17. The method of claim 16, wherein the one or more aggregate
characteristics include one or more of: a minimum number of
visitors to the venue or a minimum number of short messages
associated with the venue.
18. The method of claim 16, further comprising: for each venue
group in a venue group, identifying a core venue based on the
associated one or more visit characteristics.

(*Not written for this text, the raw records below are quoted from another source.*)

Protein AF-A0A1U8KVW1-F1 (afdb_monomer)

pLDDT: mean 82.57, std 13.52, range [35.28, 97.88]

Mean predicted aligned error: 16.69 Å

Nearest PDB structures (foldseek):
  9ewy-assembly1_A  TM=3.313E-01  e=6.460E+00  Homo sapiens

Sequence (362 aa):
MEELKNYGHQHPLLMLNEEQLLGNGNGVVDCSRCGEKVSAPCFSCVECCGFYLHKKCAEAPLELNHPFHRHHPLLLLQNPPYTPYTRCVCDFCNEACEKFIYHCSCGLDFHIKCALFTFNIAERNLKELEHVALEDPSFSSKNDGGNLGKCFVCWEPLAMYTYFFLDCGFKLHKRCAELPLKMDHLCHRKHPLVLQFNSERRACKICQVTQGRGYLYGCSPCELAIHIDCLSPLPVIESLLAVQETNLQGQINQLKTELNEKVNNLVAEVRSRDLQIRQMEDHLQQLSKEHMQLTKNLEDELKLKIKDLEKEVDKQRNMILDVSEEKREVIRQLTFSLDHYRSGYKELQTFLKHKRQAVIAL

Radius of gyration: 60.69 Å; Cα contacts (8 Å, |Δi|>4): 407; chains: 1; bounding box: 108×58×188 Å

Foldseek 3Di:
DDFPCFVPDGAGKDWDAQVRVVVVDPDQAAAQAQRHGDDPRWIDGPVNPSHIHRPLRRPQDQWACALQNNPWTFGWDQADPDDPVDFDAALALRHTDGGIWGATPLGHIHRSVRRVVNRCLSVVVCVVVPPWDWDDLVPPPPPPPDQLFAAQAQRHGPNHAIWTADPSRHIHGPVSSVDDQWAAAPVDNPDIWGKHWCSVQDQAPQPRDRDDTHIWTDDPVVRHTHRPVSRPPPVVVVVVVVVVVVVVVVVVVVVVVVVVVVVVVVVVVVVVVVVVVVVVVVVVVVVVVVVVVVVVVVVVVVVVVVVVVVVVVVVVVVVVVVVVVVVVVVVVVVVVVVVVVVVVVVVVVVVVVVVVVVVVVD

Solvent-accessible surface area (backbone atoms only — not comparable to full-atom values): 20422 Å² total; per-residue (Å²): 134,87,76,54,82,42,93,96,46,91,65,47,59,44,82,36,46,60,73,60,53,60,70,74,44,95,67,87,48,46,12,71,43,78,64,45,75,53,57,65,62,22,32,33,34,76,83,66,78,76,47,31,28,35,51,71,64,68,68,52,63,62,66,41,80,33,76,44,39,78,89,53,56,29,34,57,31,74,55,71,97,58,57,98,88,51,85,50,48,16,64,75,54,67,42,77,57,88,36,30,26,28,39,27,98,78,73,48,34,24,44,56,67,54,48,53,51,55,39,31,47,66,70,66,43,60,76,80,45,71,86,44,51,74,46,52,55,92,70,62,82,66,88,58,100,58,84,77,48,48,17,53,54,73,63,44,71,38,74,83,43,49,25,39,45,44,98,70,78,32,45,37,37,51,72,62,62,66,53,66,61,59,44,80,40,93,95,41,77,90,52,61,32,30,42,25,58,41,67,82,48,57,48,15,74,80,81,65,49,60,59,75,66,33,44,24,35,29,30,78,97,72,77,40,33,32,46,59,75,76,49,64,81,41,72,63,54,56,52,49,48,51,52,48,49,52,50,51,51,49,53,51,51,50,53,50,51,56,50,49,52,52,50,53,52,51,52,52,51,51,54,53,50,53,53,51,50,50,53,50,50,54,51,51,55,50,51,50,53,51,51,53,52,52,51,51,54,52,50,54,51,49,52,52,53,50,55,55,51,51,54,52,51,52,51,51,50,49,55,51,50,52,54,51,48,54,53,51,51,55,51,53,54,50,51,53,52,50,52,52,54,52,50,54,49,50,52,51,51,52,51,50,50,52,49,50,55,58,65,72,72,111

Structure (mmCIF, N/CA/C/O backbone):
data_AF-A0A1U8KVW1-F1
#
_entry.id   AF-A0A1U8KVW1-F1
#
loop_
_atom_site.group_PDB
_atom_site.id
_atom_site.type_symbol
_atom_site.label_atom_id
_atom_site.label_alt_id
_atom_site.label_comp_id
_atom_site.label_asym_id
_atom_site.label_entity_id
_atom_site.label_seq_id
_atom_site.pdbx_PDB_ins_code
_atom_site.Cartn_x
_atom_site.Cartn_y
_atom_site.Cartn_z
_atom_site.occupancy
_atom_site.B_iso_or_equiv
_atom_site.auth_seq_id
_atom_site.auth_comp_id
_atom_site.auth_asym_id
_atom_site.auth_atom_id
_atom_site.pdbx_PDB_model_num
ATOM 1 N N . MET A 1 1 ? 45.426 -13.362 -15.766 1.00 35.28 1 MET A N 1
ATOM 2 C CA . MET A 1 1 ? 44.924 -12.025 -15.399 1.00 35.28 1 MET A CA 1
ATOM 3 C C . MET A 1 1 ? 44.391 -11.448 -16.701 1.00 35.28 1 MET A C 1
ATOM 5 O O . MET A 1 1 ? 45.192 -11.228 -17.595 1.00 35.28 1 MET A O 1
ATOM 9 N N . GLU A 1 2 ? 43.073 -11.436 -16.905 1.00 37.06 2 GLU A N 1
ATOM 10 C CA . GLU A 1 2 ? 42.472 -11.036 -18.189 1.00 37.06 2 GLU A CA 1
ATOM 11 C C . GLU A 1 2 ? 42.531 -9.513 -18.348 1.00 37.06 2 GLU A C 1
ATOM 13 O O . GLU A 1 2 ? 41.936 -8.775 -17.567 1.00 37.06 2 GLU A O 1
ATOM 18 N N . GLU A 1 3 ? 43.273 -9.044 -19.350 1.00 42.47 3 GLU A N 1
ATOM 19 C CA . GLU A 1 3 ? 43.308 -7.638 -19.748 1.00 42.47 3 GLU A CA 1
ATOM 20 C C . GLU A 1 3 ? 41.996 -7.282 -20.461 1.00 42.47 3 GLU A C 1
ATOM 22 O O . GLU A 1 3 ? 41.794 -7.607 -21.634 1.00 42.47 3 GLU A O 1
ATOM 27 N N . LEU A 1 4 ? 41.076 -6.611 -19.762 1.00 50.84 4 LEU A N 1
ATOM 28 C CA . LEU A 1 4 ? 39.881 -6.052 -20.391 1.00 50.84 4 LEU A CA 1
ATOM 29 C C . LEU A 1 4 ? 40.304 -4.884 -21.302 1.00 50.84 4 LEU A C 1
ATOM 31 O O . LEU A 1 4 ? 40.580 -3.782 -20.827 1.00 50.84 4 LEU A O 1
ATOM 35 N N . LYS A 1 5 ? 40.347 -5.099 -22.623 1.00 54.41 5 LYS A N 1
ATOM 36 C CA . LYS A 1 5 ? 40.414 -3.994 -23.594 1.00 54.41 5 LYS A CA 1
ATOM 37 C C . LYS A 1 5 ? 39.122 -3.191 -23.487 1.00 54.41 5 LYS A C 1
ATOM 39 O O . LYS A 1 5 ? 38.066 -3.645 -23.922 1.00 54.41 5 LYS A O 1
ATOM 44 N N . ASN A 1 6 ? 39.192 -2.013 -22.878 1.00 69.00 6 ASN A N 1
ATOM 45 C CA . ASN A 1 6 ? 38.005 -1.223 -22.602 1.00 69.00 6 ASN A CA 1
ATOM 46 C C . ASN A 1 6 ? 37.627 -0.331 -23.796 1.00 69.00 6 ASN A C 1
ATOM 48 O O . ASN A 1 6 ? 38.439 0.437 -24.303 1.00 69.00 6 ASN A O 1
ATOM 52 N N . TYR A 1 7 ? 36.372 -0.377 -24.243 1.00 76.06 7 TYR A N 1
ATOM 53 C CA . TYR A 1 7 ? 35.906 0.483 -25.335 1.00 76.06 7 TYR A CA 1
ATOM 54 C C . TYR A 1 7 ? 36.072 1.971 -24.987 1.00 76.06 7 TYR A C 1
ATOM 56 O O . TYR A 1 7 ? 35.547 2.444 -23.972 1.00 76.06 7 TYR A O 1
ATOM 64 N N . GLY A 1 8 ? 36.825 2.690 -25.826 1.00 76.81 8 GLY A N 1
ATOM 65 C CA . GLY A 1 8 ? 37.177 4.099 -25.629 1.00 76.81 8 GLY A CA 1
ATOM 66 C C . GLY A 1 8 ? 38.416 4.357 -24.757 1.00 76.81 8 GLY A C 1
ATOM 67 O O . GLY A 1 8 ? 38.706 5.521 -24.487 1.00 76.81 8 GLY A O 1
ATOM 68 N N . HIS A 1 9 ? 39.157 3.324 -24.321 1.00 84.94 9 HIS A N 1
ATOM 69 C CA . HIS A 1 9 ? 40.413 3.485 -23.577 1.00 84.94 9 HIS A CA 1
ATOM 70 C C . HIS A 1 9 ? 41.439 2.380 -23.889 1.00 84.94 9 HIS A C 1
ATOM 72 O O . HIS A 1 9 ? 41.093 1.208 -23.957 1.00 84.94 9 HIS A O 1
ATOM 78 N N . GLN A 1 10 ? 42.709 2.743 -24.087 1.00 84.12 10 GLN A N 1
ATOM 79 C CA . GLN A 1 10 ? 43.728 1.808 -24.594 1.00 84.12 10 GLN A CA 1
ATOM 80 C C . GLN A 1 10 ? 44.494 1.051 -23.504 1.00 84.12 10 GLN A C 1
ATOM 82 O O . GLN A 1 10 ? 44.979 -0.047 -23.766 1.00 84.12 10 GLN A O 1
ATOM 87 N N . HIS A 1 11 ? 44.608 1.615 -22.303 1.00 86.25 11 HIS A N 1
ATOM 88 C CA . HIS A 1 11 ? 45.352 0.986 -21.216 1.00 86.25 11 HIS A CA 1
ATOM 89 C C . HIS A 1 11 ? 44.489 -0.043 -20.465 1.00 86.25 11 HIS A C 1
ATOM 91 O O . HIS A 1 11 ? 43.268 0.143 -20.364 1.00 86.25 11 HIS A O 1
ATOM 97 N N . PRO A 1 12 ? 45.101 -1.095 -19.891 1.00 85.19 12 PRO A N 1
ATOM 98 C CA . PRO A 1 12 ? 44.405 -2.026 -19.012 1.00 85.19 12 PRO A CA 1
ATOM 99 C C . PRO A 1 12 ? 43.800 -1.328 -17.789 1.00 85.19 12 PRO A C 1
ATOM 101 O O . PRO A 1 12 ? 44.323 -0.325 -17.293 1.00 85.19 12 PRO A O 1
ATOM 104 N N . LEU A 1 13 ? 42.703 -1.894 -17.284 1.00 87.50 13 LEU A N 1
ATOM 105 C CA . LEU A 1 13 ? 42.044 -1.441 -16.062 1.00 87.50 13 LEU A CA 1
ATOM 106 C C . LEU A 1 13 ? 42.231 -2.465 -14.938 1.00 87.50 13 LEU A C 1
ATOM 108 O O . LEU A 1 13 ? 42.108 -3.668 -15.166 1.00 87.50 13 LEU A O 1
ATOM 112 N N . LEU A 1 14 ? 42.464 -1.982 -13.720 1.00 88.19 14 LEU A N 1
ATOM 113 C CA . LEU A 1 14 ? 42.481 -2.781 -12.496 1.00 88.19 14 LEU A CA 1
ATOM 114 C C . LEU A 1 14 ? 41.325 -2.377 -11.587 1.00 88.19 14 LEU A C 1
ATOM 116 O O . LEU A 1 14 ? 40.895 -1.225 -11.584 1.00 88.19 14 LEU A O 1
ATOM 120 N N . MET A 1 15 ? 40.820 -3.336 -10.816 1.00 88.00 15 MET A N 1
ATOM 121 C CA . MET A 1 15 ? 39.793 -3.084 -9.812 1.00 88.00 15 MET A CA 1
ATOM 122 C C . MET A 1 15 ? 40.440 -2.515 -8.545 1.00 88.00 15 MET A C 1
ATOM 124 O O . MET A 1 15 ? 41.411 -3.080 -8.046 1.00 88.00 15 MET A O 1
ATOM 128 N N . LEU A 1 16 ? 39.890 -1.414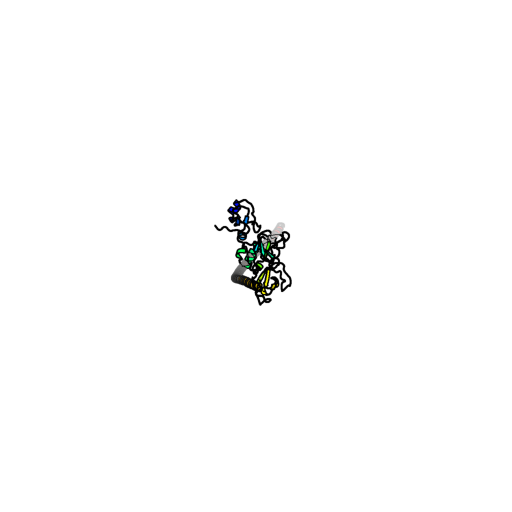 -8.040 1.00 84.62 16 LEU A N 1
ATOM 129 C CA . LEU A 1 16 ? 40.271 -0.769 -6.792 1.00 84.62 16 LEU A CA 1
ATOM 130 C C . LEU A 1 16 ? 39.190 -0.970 -5.734 1.00 84.62 16 LEU A C 1
ATOM 132 O O . LEU A 1 16 ? 37.999 -0.782 -6.001 1.00 84.62 16 LEU A O 1
ATOM 136 N N . ASN A 1 17 ? 39.638 -1.272 -4.519 1.00 84.38 17 ASN A N 1
ATOM 137 C CA . ASN A 1 17 ? 38.808 -1.313 -3.316 1.00 84.38 17 ASN A CA 1
ATOM 138 C C . ASN A 1 17 ? 38.881 0.019 -2.543 1.00 84.38 17 ASN A C 1
ATOM 140 O O . ASN A 1 17 ? 39.682 0.895 -2.870 1.00 84.38 17 ASN A O 1
ATOM 144 N N . GLU A 1 18 ? 38.065 0.164 -1.495 1.00 79.88 18 GLU A N 1
ATOM 145 C CA . GLU A 1 18 ? 37.961 1.397 -0.690 1.00 79.88 18 GLU A CA 1
ATOM 146 C C . GLU A 1 18 ? 39.315 1.896 -0.159 1.00 79.88 18 GLU A C 1
ATOM 148 O O . GLU A 1 18 ? 39.647 3.069 -0.321 1.00 79.88 18 GLU A O 1
ATOM 153 N N . GLU A 1 19 ? 40.137 1.002 0.399 1.00 76.75 19 GLU A N 1
ATOM 154 C CA . GLU A 1 19 ? 41.460 1.335 0.953 1.00 76.75 19 GLU A CA 1
ATOM 155 C C . GLU A 1 19 ? 42.423 1.895 -0.108 1.00 76.75 19 GLU A C 1
ATOM 157 O O . GLU A 1 19 ? 43.179 2.832 0.151 1.00 76.75 19 GLU A O 1
ATOM 162 N N . GLN A 1 20 ? 42.371 1.346 -1.325 1.00 75.88 20 GLN A N 1
ATOM 163 C CA . GLN A 1 20 ? 43.234 1.749 -2.439 1.00 75.88 20 GLN A CA 1
ATOM 164 C C . GLN A 1 20 ? 42.770 3.067 -3.067 1.00 75.88 20 GLN A C 1
ATOM 166 O O . GLN A 1 20 ? 43.595 3.858 -3.520 1.00 75.88 20 GLN A O 1
ATOM 171 N N . LEU A 1 21 ? 41.458 3.322 -3.068 1.00 73.31 21 LEU A N 1
ATOM 172 C CA . LEU A 1 21 ? 40.887 4.572 -3.559 1.00 73.31 21 LEU A CA 1
ATOM 173 C C . LEU A 1 21 ? 41.221 5.746 -2.622 1.00 73.31 21 LEU A C 1
ATOM 175 O O . LEU A 1 21 ? 41.594 6.814 -3.098 1.00 73.31 21 LEU A O 1
ATOM 179 N N . LEU A 1 22 ? 41.162 5.536 -1.300 1.00 66.81 22 LEU A N 1
ATOM 180 C CA . LEU A 1 22 ? 41.520 6.545 -0.290 1.00 66.81 22 LEU A CA 1
ATOM 181 C C . LEU A 1 22 ? 43.029 6.856 -0.263 1.00 66.81 22 LEU A C 1
ATOM 183 O O . LEU A 1 22 ? 43.424 7.989 0.019 1.00 66.81 22 LEU A O 1
ATOM 187 N N . GLY A 1 23 ? 43.876 5.872 -0.585 1.00 60.09 23 GLY A N 1
ATOM 188 C CA . GLY A 1 23 ? 45.335 6.024 -0.638 1.00 60.09 23 GLY A CA 1
ATOM 189 C C . GLY A 1 23 ? 45.851 6.923 -1.771 1.00 60.09 23 GLY A C 1
ATOM 190 O O . GLY A 1 23 ? 46.939 7.482 -1.649 1.00 60.09 23 GLY A O 1
ATOM 191 N N . ASN A 1 24 ? 45.065 7.127 -2.834 1.00 59.44 24 ASN A N 1
ATOM 192 C CA . ASN A 1 24 ? 45.440 7.941 -4.001 1.00 59.44 24 ASN A CA 1
ATOM 193 C C . ASN A 1 24 ? 45.124 9.446 -3.850 1.00 59.44 24 ASN A C 1
ATOM 195 O O . ASN A 1 24 ? 45.244 10.210 -4.810 1.00 59.44 24 ASN A O 1
ATOM 199 N N . GLY A 1 25 ? 44.778 9.887 -2.636 1.00 55.06 25 GLY A N 1
ATOM 200 C CA . GLY A 1 25 ? 44.460 11.275 -2.305 1.00 55.06 25 GLY A CA 1
ATOM 201 C C . GLY A 1 25 ? 42.955 11.541 -2.264 1.00 55.06 25 GLY A C 1
ATOM 202 O O . GLY A 1 25 ? 42.171 10.900 -2.953 1.00 55.06 25 GLY A O 1
ATOM 203 N N . ASN A 1 26 ? 42.553 12.527 -1.456 1.00 51.44 26 ASN A N 1
ATOM 204 C CA . ASN A 1 26 ? 41.164 12.925 -1.155 1.00 51.44 26 ASN A CA 1
ATOM 205 C C . ASN A 1 26 ? 40.357 13.479 -2.361 1.00 51.44 26 ASN A C 1
ATOM 207 O O . ASN A 1 26 ? 39.379 14.209 -2.186 1.00 51.44 26 ASN A O 1
ATOM 211 N N . GLY A 1 27 ? 40.780 13.194 -3.592 1.00 57.78 27 GLY A N 1
ATOM 212 C CA . GLY A 1 27 ? 40.125 13.641 -4.809 1.00 57.78 27 GLY A CA 1
ATOM 213 C C . GLY A 1 27 ? 38.892 12.799 -5.088 1.00 57.78 27 GLY A C 1
ATOM 214 O O . GLY A 1 27 ? 38.990 11.623 -5.420 1.00 57.78 27 GLY A O 1
ATOM 215 N N . VAL A 1 28 ? 37.721 13.420 -4.997 1.00 64.94 28 VAL A N 1
ATOM 216 C CA . VAL A 1 28 ? 36.515 12.896 -5.633 1.00 64.94 28 VAL A CA 1
ATOM 217 C C . VAL A 1 28 ? 36.815 12.735 -7.125 1.00 64.94 28 VAL A C 1
ATOM 219 O O . VAL A 1 28 ? 37.004 13.726 -7.826 1.00 64.94 28 VAL A O 1
ATOM 222 N N . VAL A 1 29 ? 36.915 11.492 -7.582 1.00 84.00 29 VAL A N 1
ATOM 223 C CA . VAL A 1 29 ? 37.157 11.145 -8.985 1.00 84.00 29 VAL A CA 1
ATOM 224 C C . VAL A 1 29 ? 35.835 10.859 -9.689 1.00 84.00 29 VAL A C 1
ATOM 226 O O . VAL A 1 29 ? 34.943 10.220 -9.126 1.00 84.00 29 VAL A O 1
ATOM 229 N N . ASP A 1 30 ? 35.714 11.321 -10.930 1.00 89.44 30 ASP A N 1
ATOM 230 C CA . ASP A 1 30 ? 34.518 11.126 -11.746 1.00 89.44 30 ASP A CA 1
ATOM 231 C C . ASP A 1 30 ? 34.699 9.952 -12.711 1.00 89.44 30 ASP A C 1
ATOM 233 O O . ASP A 1 30 ? 35.764 9.728 -13.295 1.00 89.44 30 ASP A O 1
ATOM 237 N N . CYS A 1 31 ? 33.621 9.205 -12.919 1.00 90.50 31 CYS A N 1
ATOM 238 C CA . CYS A 1 31 ? 33.569 8.123 -13.882 1.00 90.50 31 CYS A CA 1
ATOM 239 C C . CYS A 1 31 ? 33.698 8.684 -15.297 1.00 90.50 31 CYS A C 1
ATOM 241 O O . CYS A 1 31 ? 32.867 9.471 -15.751 1.00 90.50 31 CYS A O 1
ATOM 243 N N . SER A 1 32 ? 34.679 8.208 -16.057 1.00 89.94 32 SER A N 1
ATOM 244 C CA . SER A 1 32 ? 34.932 8.674 -17.422 1.00 89.94 32 SER A CA 1
ATOM 245 C C . SER A 1 32 ? 33.801 8.340 -18.407 1.00 89.94 32 SER A C 1
ATOM 247 O O . SER A 1 32 ? 33.750 8.923 -19.490 1.00 89.94 32 SER A O 1
ATOM 249 N N . ARG A 1 33 ? 32.884 7.427 -18.046 1.00 89.88 33 ARG A N 1
ATOM 250 C CA . ARG A 1 33 ? 31.729 7.037 -18.871 1.00 89.88 33 ARG A CA 1
ATOM 251 C C . ARG A 1 33 ? 30.440 7.772 -18.530 1.00 89.88 33 ARG A C 1
ATOM 253 O O . ARG A 1 33 ? 29.810 8.289 -19.443 1.00 89.88 33 ARG A O 1
ATOM 260 N N . CYS A 1 34 ? 30.030 7.811 -17.263 1.00 88.56 34 CYS A N 1
ATOM 261 C CA . CYS A 1 34 ? 28.772 8.463 -16.876 1.00 88.56 34 CYS A CA 1
ATOM 262 C C . CYS A 1 34 ? 28.949 9.893 -16.346 1.00 88.56 34 CYS A C 1
ATOM 264 O O .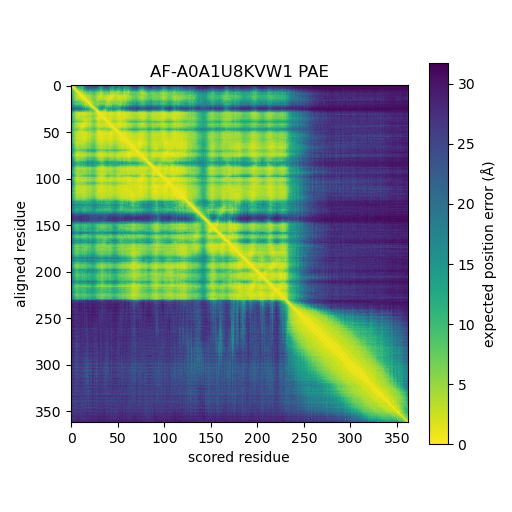 CYS A 1 34 ? 27.959 10.605 -16.244 1.00 88.56 34 CYS A O 1
ATOM 266 N N . GLY A 1 35 ? 30.178 10.316 -16.031 1.00 86.94 35 GLY A N 1
ATOM 267 C CA . GLY A 1 35 ? 30.476 11.641 -15.479 1.00 86.94 35 GLY A CA 1
ATOM 268 C C . GLY A 1 35 ? 30.167 11.799 -13.989 1.00 86.94 35 GLY A C 1
ATOM 269 O O . GLY A 1 35 ? 30.369 12.878 -13.450 1.00 86.94 35 GLY A O 1
ATOM 270 N N . GLU A 1 36 ? 29.686 10.751 -13.317 1.00 86.81 36 GLU A N 1
ATOM 271 C CA . GLU A 1 36 ? 29.331 10.806 -11.896 1.00 86.81 36 GLU A CA 1
ATOM 272 C C . GLU A 1 36 ? 30.476 10.342 -11.005 1.00 86.81 36 GLU A C 1
ATOM 274 O O . GLU A 1 36 ? 31.301 9.522 -11.415 1.00 86.81 36 GLU A O 1
ATOM 279 N N . LYS A 1 37 ? 30.473 10.812 -9.758 1.00 88.81 37 LYS A N 1
ATOM 280 C CA . LYS A 1 37 ? 31.466 10.452 -8.743 1.00 88.81 37 LYS A CA 1
ATOM 281 C C . LYS A 1 37 ? 31.554 8.935 -8.586 1.00 88.81 37 LYS A C 1
ATOM 283 O O . LYS A 1 37 ? 30.529 8.264 -8.429 1.00 88.81 37 LYS A O 1
ATOM 288 N N . VAL A 1 38 ? 32.765 8.384 -8.617 1.00 87.62 38 VAL A N 1
ATOM 289 C CA . VAL A 1 38 ? 32.963 6.955 -8.352 1.00 87.62 38 VAL A CA 1
ATOM 290 C C . VAL A 1 38 ? 33.044 6.677 -6.858 1.00 87.62 38 VAL A C 1
ATOM 292 O O . VAL A 1 38 ? 33.726 7.372 -6.109 1.00 87.62 38 VAL A O 1
ATOM 295 N N . SER A 1 39 ? 32.342 5.631 -6.439 1.00 85.19 39 SER A N 1
ATOM 296 C CA . SER A 1 39 ? 32.569 4.938 -5.178 1.00 85.19 39 SER A CA 1
ATOM 297 C C . SER A 1 39 ? 33.290 3.622 -5.459 1.00 85.19 39 SER A C 1
ATOM 299 O O . SER A 1 39 ? 33.173 3.054 -6.550 1.00 85.19 39 SER A O 1
ATOM 301 N N . ALA A 1 40 ? 34.049 3.136 -4.481 1.00 81.38 40 ALA A N 1
ATOM 302 C CA . ALA A 1 40 ? 34.607 1.795 -4.552 1.00 81.38 40 ALA A CA 1
ATOM 303 C C . ALA A 1 40 ? 33.498 0.733 -4.342 1.00 81.38 40 ALA A C 1
ATOM 305 O O . ALA A 1 40 ? 32.521 1.007 -3.642 1.00 81.38 40 ALA A O 1
ATOM 306 N N . PRO A 1 41 ? 33.627 -0.472 -4.931 1.00 86.69 41 PRO A N 1
ATOM 307 C CA . PRO A 1 41 ? 34.690 -0.886 -5.847 1.00 86.69 41 PRO A CA 1
ATOM 308 C C . PRO A 1 41 ? 34.542 -0.267 -7.251 1.00 86.69 41 PRO A C 1
ATOM 310 O O . PRO A 1 41 ? 33.454 -0.241 -7.834 1.00 86.69 41 PRO A O 1
ATOM 313 N N . CYS A 1 42 ? 35.656 0.191 -7.827 1.00 89.62 42 CYS A N 1
ATOM 314 C CA . CYS A 1 42 ? 35.702 0.820 -9.152 1.00 89.62 42 CYS A CA 1
ATOM 315 C C . CYS A 1 42 ? 36.882 0.305 -9.983 1.00 89.62 42 CYS A C 1
ATOM 317 O O . CYS A 1 42 ? 37.796 -0.313 -9.452 1.00 89.62 42 CYS A O 1
ATOM 319 N N . PHE A 1 43 ? 36.893 0.572 -11.285 1.00 90.12 43 PHE A N 1
ATOM 320 C CA . PHE A 1 43 ? 38.040 0.302 -12.149 1.00 90.12 43 PHE A CA 1
ATOM 321 C C . PHE A 1 43 ? 38.875 1.564 -12.351 1.00 90.12 43 PHE A C 1
ATOM 323 O O . PHE A 1 43 ? 38.312 2.632 -12.587 1.00 90.12 43 PHE A O 1
ATOM 330 N N . SER A 1 44 ? 40.199 1.438 -12.324 1.00 88.88 44 SER A N 1
ATOM 331 C CA . SER A 1 44 ? 41.138 2.505 -12.670 1.00 88.88 44 SER A CA 1
ATOM 332 C C . SER A 1 44 ? 42.145 2.040 -13.710 1.00 88.88 44 SER A C 1
ATOM 334 O O . SER A 1 44 ? 42.543 0.876 -13.743 1.00 88.88 44 SER A O 1
ATOM 336 N N . CYS A 1 45 ? 42.603 2.968 -14.539 1.00 88.38 45 CYS A N 1
ATOM 337 C CA . CYS A 1 45 ? 43.713 2.728 -15.450 1.00 88.38 45 CYS A CA 1
ATOM 338 C C . CYS A 1 45 ? 45.036 2.514 -14.700 1.00 88.38 45 CYS A C 1
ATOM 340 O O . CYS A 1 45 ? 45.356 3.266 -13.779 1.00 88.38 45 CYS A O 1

19. The method of claim 16, further comprising: accessing the
database of venues, wherein the database includes for respective
venues a venue name, a geographic location and one or more venue
characteristics, wherein information in the database reflects
information associated with the respective venues extracted from a
plurality of social media posts, including a plurality of prior
short unstructured electronic messages from the first social media
source; locating core venues in the database; and recalculating the
one or more venue characteristics of the core venues to include the
first characteristics of the associated new short unstructured
electronic messages.
20. A computer system, comprising: one or more processors; memory;
and one or more programs, wherein the one or more programs are
stored in the memory and configured to be executed by the one or
more processors, the one or more programs including instructions
for: obtaining from a first social media source a new short
unstructured electronic message with an associated geographic
location and message content; identifying a first venue name and a
first visit characteristic from the message content; accessing a
database of venues, wherein the database includes for respective
venues a venue name, a geographic location and one or more venue
characteristics, wherein information in the database reflects
information associated with the respective venues extracted from a
plurality of social media posts, including a plurality of prior
short unstructured electronic messages from the first social media
source; determining whether the database includes a candidate venue
that has a venue name and geographic location that respectively are
substantially similar to the first venue name and the associated
geographic location; when the candidate venue exists in the
database, associating the new short unstructured electronic message
with the candidate venue; and when venue records in the database
are associated with more than a threshold number of new short
unstructured electronic messages, updating the one or more venue
characteristics of the venue records based on the first visit
characteristics of the associated new short unstructured electronic
messages.
Description
TECHNICAL FIELD
[0001] The present application generally describes obtaining,
managing, and providing electronic content and, more particularly
methods and systems for obtaining, managing, using, and providing
geo-tagged Internet content aggregated from one or more
providers.
BACKGROUND
[0002] There has been a growth in Internet content as users flock
to numerous social networking sites. These sites provide platforms
for users to engage with each other by uploading and creating
content in the form of commentary, pictures, status updates, etc.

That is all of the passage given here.